::: MATERIAL SUPPLIED :::

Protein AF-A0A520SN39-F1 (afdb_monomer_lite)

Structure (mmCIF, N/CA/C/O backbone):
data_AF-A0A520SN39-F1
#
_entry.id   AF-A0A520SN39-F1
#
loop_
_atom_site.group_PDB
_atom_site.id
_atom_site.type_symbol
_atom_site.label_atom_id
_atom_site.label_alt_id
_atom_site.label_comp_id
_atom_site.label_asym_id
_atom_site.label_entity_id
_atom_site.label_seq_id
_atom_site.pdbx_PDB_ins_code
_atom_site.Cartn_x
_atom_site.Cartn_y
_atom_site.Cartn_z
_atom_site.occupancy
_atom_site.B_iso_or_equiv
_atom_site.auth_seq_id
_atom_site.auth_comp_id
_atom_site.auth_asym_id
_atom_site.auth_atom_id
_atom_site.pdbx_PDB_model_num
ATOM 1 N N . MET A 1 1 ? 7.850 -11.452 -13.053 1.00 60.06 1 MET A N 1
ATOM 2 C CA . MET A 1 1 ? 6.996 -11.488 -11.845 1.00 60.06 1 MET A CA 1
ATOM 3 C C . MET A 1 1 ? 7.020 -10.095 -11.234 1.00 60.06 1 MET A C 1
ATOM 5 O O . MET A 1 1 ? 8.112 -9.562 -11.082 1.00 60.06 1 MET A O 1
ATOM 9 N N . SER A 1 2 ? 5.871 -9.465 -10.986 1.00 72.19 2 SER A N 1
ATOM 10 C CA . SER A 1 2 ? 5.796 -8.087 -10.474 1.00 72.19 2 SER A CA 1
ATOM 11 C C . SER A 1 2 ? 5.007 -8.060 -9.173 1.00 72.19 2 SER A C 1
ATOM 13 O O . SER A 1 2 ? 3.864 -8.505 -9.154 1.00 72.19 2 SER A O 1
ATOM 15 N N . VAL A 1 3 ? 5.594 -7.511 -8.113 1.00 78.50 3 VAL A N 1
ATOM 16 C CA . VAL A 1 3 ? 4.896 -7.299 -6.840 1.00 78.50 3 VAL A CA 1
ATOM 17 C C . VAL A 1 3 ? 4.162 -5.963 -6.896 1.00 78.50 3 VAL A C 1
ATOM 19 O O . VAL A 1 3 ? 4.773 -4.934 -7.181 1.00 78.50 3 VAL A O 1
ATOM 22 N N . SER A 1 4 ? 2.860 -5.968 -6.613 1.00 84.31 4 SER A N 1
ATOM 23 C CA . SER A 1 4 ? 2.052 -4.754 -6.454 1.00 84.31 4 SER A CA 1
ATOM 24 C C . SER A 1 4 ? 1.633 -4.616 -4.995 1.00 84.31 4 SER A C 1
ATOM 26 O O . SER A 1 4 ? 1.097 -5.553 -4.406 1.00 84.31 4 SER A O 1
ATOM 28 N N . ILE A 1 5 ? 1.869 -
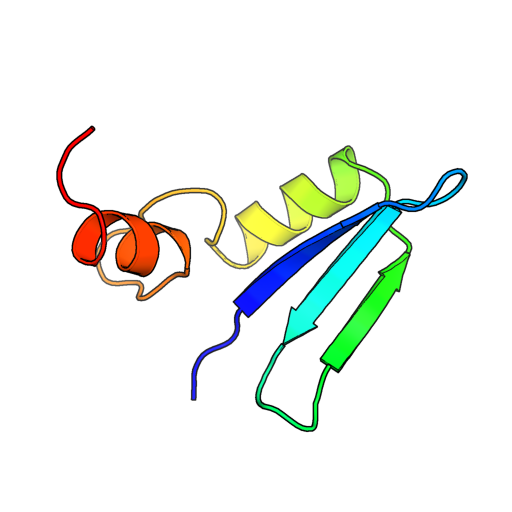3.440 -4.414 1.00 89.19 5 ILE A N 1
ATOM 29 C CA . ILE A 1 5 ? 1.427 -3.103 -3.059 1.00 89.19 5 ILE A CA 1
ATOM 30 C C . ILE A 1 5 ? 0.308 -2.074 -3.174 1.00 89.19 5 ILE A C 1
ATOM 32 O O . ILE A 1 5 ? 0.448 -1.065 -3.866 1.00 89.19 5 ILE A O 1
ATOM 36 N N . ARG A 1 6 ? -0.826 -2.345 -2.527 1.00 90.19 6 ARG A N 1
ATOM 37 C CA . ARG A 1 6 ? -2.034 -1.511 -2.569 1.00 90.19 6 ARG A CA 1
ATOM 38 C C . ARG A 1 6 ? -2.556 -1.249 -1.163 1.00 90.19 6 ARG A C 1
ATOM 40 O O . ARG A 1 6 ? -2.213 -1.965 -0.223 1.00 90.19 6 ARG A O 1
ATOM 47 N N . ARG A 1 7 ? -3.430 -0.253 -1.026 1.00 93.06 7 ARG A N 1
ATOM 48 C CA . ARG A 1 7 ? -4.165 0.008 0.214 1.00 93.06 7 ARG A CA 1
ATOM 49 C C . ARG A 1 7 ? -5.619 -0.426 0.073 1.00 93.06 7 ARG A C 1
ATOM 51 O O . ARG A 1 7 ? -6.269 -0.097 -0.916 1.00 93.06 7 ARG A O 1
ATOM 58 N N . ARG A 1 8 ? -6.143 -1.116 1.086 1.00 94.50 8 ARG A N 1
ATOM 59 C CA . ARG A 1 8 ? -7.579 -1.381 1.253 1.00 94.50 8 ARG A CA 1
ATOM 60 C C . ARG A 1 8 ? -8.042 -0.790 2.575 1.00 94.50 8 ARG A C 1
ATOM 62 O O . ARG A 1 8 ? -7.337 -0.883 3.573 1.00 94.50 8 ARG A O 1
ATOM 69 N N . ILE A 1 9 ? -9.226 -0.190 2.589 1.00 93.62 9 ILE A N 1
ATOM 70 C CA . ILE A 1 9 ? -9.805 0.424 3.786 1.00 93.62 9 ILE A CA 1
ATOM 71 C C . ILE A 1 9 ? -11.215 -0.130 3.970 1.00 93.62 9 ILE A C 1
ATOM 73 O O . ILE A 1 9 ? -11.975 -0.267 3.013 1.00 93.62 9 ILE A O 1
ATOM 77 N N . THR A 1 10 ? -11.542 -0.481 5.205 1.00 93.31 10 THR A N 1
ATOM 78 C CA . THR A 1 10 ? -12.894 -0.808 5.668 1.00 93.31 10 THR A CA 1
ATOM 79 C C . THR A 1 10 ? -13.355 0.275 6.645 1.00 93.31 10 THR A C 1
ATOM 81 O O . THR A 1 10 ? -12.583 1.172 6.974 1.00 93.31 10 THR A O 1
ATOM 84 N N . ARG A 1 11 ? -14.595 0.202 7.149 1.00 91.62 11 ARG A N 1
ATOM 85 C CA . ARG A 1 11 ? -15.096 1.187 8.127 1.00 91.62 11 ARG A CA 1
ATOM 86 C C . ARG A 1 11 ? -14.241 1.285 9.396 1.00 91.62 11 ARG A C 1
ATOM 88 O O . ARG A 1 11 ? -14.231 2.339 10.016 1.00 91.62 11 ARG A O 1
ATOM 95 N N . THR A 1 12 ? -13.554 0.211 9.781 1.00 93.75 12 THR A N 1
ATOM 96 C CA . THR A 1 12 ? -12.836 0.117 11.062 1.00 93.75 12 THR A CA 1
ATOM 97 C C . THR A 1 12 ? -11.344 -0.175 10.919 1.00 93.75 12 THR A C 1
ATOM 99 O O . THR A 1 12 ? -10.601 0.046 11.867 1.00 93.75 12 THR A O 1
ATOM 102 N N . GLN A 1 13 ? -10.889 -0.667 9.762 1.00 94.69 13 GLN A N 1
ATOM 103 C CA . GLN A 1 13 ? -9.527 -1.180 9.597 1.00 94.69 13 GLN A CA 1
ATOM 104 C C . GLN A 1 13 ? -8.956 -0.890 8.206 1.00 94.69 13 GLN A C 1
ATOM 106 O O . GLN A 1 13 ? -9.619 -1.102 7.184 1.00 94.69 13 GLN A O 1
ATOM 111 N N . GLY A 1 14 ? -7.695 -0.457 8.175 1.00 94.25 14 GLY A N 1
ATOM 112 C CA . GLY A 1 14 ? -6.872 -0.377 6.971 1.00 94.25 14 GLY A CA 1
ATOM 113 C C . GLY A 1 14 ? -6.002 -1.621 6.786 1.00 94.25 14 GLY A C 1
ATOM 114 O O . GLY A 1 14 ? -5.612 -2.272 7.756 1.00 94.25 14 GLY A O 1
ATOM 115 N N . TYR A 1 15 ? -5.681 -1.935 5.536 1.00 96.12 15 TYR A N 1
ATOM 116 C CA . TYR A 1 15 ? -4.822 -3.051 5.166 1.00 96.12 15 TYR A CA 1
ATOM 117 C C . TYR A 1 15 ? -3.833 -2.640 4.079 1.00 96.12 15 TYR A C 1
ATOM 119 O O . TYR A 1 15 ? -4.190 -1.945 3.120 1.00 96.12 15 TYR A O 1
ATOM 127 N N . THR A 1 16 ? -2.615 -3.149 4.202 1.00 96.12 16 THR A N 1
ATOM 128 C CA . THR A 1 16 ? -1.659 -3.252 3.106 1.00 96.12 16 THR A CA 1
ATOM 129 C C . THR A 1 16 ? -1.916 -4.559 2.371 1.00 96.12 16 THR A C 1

:::
::: MATERIAL SUPPLIED :::

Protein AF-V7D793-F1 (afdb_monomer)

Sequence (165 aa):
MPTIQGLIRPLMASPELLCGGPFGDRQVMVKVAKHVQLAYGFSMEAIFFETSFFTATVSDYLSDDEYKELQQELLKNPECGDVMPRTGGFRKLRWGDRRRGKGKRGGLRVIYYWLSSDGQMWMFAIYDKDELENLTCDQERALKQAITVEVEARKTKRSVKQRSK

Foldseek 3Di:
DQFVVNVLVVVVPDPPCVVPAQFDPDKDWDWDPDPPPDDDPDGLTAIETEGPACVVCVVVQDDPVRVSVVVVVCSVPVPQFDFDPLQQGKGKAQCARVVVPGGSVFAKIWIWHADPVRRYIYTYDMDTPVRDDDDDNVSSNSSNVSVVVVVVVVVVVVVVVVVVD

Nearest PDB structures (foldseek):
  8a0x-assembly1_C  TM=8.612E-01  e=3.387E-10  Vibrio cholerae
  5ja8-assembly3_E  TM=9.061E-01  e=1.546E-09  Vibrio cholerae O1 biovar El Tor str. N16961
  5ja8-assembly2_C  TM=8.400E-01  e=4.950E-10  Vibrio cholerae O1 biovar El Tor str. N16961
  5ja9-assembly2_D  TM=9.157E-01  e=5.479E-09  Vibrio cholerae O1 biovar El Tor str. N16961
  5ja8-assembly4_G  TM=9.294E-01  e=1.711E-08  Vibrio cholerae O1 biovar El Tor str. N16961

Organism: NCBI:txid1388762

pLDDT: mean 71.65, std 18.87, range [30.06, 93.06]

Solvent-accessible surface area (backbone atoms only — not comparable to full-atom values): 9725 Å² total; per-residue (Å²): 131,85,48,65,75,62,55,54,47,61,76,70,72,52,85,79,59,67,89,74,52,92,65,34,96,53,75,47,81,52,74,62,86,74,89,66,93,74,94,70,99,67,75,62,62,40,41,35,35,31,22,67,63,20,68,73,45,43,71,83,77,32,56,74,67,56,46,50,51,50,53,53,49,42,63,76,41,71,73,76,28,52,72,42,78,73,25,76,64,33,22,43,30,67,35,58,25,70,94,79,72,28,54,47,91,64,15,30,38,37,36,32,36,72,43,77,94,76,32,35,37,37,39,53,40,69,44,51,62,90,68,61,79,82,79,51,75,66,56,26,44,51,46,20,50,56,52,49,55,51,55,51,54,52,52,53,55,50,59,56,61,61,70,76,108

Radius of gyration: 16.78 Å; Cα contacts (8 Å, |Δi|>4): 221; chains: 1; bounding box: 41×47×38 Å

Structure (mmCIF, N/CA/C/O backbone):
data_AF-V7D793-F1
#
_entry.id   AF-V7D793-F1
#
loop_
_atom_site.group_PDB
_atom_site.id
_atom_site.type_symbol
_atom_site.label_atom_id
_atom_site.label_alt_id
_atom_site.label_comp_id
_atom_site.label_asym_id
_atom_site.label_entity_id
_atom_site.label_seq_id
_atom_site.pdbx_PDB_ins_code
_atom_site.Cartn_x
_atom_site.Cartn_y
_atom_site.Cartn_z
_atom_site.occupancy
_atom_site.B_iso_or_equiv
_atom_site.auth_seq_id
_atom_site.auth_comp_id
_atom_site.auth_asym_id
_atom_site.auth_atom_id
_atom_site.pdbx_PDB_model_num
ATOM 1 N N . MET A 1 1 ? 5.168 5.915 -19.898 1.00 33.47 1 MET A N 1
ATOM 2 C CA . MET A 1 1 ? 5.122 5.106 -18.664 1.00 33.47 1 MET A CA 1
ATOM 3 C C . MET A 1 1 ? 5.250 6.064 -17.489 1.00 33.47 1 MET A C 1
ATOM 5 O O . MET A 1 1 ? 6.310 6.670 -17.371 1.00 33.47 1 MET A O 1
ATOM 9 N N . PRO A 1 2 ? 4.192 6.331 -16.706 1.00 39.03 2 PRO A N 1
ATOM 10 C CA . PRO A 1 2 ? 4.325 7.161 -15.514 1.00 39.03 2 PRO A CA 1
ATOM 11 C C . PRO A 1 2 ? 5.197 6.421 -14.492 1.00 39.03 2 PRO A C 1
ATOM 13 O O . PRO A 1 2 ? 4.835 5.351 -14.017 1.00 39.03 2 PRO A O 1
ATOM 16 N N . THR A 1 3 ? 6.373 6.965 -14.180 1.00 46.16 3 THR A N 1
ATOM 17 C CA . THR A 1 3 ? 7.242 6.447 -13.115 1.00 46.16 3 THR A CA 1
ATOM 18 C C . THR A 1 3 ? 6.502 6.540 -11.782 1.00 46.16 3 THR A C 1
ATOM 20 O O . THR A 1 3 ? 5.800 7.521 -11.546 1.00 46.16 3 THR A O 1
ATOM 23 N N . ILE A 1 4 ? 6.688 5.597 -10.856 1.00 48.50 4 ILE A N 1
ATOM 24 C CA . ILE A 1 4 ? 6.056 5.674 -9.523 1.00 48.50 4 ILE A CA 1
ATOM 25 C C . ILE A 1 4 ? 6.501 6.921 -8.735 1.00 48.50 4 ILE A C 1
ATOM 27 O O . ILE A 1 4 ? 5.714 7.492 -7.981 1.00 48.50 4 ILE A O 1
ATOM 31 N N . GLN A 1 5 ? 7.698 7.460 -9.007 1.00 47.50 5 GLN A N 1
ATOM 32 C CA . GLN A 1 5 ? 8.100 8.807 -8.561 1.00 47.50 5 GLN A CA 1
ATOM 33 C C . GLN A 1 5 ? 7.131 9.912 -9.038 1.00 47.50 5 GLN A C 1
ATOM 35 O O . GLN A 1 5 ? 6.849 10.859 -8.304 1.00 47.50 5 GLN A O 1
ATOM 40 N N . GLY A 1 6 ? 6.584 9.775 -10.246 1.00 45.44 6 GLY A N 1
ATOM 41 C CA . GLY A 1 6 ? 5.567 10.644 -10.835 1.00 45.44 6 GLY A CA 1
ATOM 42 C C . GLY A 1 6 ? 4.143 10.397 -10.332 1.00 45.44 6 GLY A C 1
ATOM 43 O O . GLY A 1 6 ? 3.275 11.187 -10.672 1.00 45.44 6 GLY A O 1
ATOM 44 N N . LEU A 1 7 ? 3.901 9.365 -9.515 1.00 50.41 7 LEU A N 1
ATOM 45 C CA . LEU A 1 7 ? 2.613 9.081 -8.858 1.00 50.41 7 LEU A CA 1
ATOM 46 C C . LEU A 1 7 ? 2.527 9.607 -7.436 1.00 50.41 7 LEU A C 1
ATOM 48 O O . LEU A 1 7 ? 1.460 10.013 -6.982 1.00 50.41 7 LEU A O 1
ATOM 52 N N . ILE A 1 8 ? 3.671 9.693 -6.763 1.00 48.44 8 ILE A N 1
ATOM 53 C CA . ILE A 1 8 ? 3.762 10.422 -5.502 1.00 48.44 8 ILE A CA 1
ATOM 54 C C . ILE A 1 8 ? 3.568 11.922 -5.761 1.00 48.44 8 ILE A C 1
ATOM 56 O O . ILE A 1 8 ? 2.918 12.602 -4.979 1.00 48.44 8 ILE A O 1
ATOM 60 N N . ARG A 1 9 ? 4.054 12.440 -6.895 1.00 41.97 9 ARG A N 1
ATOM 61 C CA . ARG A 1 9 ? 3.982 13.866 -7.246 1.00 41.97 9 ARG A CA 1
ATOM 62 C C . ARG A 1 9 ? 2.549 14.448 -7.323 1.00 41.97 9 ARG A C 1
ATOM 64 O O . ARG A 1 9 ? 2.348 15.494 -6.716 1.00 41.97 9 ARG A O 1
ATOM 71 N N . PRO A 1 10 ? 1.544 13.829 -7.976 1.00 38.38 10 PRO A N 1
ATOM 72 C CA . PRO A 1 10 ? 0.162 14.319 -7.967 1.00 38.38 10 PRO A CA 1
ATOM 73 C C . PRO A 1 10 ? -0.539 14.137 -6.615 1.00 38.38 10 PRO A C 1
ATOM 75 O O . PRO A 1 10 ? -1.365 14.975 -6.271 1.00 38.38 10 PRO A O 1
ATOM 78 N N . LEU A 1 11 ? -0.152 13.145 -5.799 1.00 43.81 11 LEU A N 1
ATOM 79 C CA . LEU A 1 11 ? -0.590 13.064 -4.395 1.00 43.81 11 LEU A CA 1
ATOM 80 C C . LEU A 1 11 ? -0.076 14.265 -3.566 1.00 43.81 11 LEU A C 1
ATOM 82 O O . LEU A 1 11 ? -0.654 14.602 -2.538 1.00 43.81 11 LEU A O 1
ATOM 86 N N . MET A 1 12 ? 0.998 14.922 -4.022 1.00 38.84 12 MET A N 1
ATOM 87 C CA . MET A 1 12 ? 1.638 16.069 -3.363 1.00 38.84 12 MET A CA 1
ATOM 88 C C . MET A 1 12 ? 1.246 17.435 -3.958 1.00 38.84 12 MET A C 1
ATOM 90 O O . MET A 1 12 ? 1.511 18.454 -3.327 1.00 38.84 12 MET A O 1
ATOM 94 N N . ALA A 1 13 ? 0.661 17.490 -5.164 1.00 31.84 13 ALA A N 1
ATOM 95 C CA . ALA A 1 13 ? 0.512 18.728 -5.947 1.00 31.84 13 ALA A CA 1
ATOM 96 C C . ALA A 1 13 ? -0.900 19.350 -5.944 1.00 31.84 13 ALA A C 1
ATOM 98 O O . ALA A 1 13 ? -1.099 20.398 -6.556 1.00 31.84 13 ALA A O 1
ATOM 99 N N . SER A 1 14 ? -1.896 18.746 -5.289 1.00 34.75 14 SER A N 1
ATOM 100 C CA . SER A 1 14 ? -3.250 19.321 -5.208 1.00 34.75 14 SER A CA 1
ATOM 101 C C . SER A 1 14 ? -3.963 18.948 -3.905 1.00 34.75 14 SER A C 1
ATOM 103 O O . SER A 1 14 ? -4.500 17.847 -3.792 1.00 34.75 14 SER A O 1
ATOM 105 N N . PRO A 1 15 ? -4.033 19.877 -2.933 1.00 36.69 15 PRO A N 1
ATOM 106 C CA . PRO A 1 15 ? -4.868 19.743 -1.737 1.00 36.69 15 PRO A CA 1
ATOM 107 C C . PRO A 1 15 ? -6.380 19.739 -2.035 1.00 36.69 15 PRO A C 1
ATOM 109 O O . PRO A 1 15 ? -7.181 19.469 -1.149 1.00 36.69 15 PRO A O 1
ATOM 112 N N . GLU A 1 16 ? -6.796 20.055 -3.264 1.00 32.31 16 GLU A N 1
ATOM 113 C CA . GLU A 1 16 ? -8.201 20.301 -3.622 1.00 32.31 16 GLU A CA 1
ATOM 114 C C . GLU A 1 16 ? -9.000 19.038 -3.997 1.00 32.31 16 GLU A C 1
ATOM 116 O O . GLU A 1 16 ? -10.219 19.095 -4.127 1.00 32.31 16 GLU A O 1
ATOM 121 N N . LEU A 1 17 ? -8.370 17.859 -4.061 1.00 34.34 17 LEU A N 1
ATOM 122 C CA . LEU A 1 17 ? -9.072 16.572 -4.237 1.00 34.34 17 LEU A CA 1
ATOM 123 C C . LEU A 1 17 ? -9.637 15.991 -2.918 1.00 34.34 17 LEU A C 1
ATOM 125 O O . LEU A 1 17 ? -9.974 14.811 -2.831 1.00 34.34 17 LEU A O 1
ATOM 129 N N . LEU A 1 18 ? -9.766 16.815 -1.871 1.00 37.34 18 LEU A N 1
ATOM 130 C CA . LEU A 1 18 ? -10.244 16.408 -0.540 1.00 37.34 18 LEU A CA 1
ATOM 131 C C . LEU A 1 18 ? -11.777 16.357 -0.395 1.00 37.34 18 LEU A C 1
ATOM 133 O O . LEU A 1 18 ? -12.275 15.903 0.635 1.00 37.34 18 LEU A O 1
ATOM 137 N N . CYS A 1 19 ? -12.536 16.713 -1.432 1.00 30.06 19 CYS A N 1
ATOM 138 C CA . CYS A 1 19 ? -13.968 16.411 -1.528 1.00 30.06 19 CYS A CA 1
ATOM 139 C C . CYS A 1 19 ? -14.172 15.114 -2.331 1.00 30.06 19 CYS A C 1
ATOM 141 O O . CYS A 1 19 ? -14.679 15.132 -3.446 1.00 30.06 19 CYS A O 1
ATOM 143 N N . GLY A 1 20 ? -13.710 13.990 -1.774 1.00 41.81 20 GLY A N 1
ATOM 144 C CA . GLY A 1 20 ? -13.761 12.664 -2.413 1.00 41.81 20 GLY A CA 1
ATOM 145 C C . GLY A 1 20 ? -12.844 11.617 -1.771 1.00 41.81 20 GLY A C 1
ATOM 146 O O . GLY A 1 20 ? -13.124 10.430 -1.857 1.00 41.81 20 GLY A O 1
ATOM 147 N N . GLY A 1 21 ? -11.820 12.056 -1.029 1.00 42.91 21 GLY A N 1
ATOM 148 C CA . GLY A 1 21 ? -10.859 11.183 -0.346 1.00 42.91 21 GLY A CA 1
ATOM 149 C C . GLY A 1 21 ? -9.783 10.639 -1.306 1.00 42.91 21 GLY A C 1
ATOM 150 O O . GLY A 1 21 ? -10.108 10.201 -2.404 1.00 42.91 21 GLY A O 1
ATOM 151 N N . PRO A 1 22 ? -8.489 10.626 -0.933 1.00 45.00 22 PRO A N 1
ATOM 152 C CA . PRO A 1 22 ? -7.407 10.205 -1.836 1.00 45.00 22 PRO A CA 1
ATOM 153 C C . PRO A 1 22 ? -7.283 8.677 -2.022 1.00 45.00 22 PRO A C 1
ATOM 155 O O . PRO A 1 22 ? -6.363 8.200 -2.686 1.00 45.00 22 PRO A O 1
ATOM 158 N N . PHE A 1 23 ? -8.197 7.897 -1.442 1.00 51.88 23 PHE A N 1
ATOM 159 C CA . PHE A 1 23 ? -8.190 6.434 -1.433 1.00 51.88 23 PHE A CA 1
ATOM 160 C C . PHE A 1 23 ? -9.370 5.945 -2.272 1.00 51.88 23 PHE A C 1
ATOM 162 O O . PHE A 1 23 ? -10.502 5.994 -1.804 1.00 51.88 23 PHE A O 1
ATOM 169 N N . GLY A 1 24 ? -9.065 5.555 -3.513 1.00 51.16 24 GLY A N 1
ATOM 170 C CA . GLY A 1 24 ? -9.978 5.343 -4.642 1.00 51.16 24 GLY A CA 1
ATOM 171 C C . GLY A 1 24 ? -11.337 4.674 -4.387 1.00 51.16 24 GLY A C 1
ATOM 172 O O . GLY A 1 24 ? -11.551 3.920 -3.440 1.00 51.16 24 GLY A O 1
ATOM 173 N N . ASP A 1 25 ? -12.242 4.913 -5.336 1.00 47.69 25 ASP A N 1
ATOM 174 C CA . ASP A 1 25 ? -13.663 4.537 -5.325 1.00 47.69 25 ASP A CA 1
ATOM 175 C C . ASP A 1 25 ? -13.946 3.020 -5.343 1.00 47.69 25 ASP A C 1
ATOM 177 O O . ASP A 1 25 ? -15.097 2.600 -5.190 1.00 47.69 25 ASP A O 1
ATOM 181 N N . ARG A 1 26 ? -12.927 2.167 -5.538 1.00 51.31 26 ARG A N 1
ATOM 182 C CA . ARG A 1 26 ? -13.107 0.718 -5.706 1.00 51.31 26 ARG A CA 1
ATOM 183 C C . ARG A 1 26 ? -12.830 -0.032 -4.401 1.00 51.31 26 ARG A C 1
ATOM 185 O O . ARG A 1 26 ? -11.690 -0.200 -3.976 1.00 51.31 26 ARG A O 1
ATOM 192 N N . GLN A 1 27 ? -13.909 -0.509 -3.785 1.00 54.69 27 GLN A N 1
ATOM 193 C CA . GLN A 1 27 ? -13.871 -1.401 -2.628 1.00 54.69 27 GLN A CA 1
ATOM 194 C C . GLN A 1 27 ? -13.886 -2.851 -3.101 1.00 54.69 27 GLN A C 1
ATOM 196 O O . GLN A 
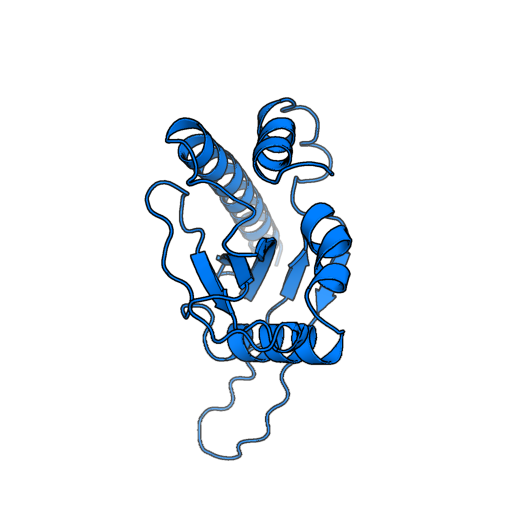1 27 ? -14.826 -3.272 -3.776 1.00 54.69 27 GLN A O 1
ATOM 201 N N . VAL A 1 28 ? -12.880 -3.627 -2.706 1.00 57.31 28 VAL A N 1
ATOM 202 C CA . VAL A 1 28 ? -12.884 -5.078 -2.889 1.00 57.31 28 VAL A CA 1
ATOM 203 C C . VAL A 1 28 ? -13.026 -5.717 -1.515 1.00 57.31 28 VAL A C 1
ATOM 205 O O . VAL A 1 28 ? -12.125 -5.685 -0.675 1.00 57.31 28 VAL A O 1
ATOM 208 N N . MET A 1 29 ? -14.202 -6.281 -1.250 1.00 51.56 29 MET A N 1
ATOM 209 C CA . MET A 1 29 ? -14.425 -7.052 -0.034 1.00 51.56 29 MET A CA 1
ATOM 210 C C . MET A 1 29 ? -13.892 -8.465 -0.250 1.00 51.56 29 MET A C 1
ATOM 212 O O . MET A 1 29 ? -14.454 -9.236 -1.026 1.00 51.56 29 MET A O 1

:::

EXERCISE: Give back the records above exactly, limited to the lines between the one holding "ATOM 52 N N" and the one holding "ATOM 78 N N", inclusive.

TASK OUTPUT:
ATOM 52 N N . ILE A 1 8 ? 3.671 9.693 -6.763 1.00 48.44 8 ILE A N 1
ATOM 53 C CA . ILE A 1 8 ? 3.762 10.422 -5.502 1.00 48.44 8 ILE A CA 1
ATOM 54 C C . ILE A 1 8 ? 3.568 11.922 -5.761 1.00 48.44 8 ILE A C 1
ATOM 56 O O . ILE A 1 8 ? 2.918 12.602 -4.979 1.00 48.44 8 ILE A O 1
ATOM 60 N N . ARG A 1 9 ? 4.054 12.440 -6.895 1.00 41.97 9 ARG A N 1
ATOM 61 C CA . ARG A 1 9 ? 3.982 13.866 -7.246 1.00 41.97 9 ARG A CA 1
ATOM 62 C C . ARG A 1 9 ? 2.549 14.448 -7.323 1.00 41.97 9 ARG A C 1
ATOM 64 O O . ARG A 1 9 ? 2.348 15.494 -6.716 1.00 41.97 9 ARG A O 1
ATOM 71 N N . PRO A 1 10 ? 1.544 13.829 -7.976 1.00 38.38 10 PRO A N 1
ATOM 72 C CA . PRO A 1 10 ? 0.162 14.319 -7.967 1.00 38.38 10 PRO A CA 1
ATOM 73 C C . PRO A 1 10 ? -0.539 14.137 -6.615 1.00 38.38 10 PRO A C 1
ATOM 75 O O . PRO A 1 10 ? -1.365 14.975 -6.271 1.00 38.38 10 PRO A O 1
ATOM 78 N N . LEU A 1 11 ? -0.152 13.145 -5.799 1.00 43.81 11 LEU A N 1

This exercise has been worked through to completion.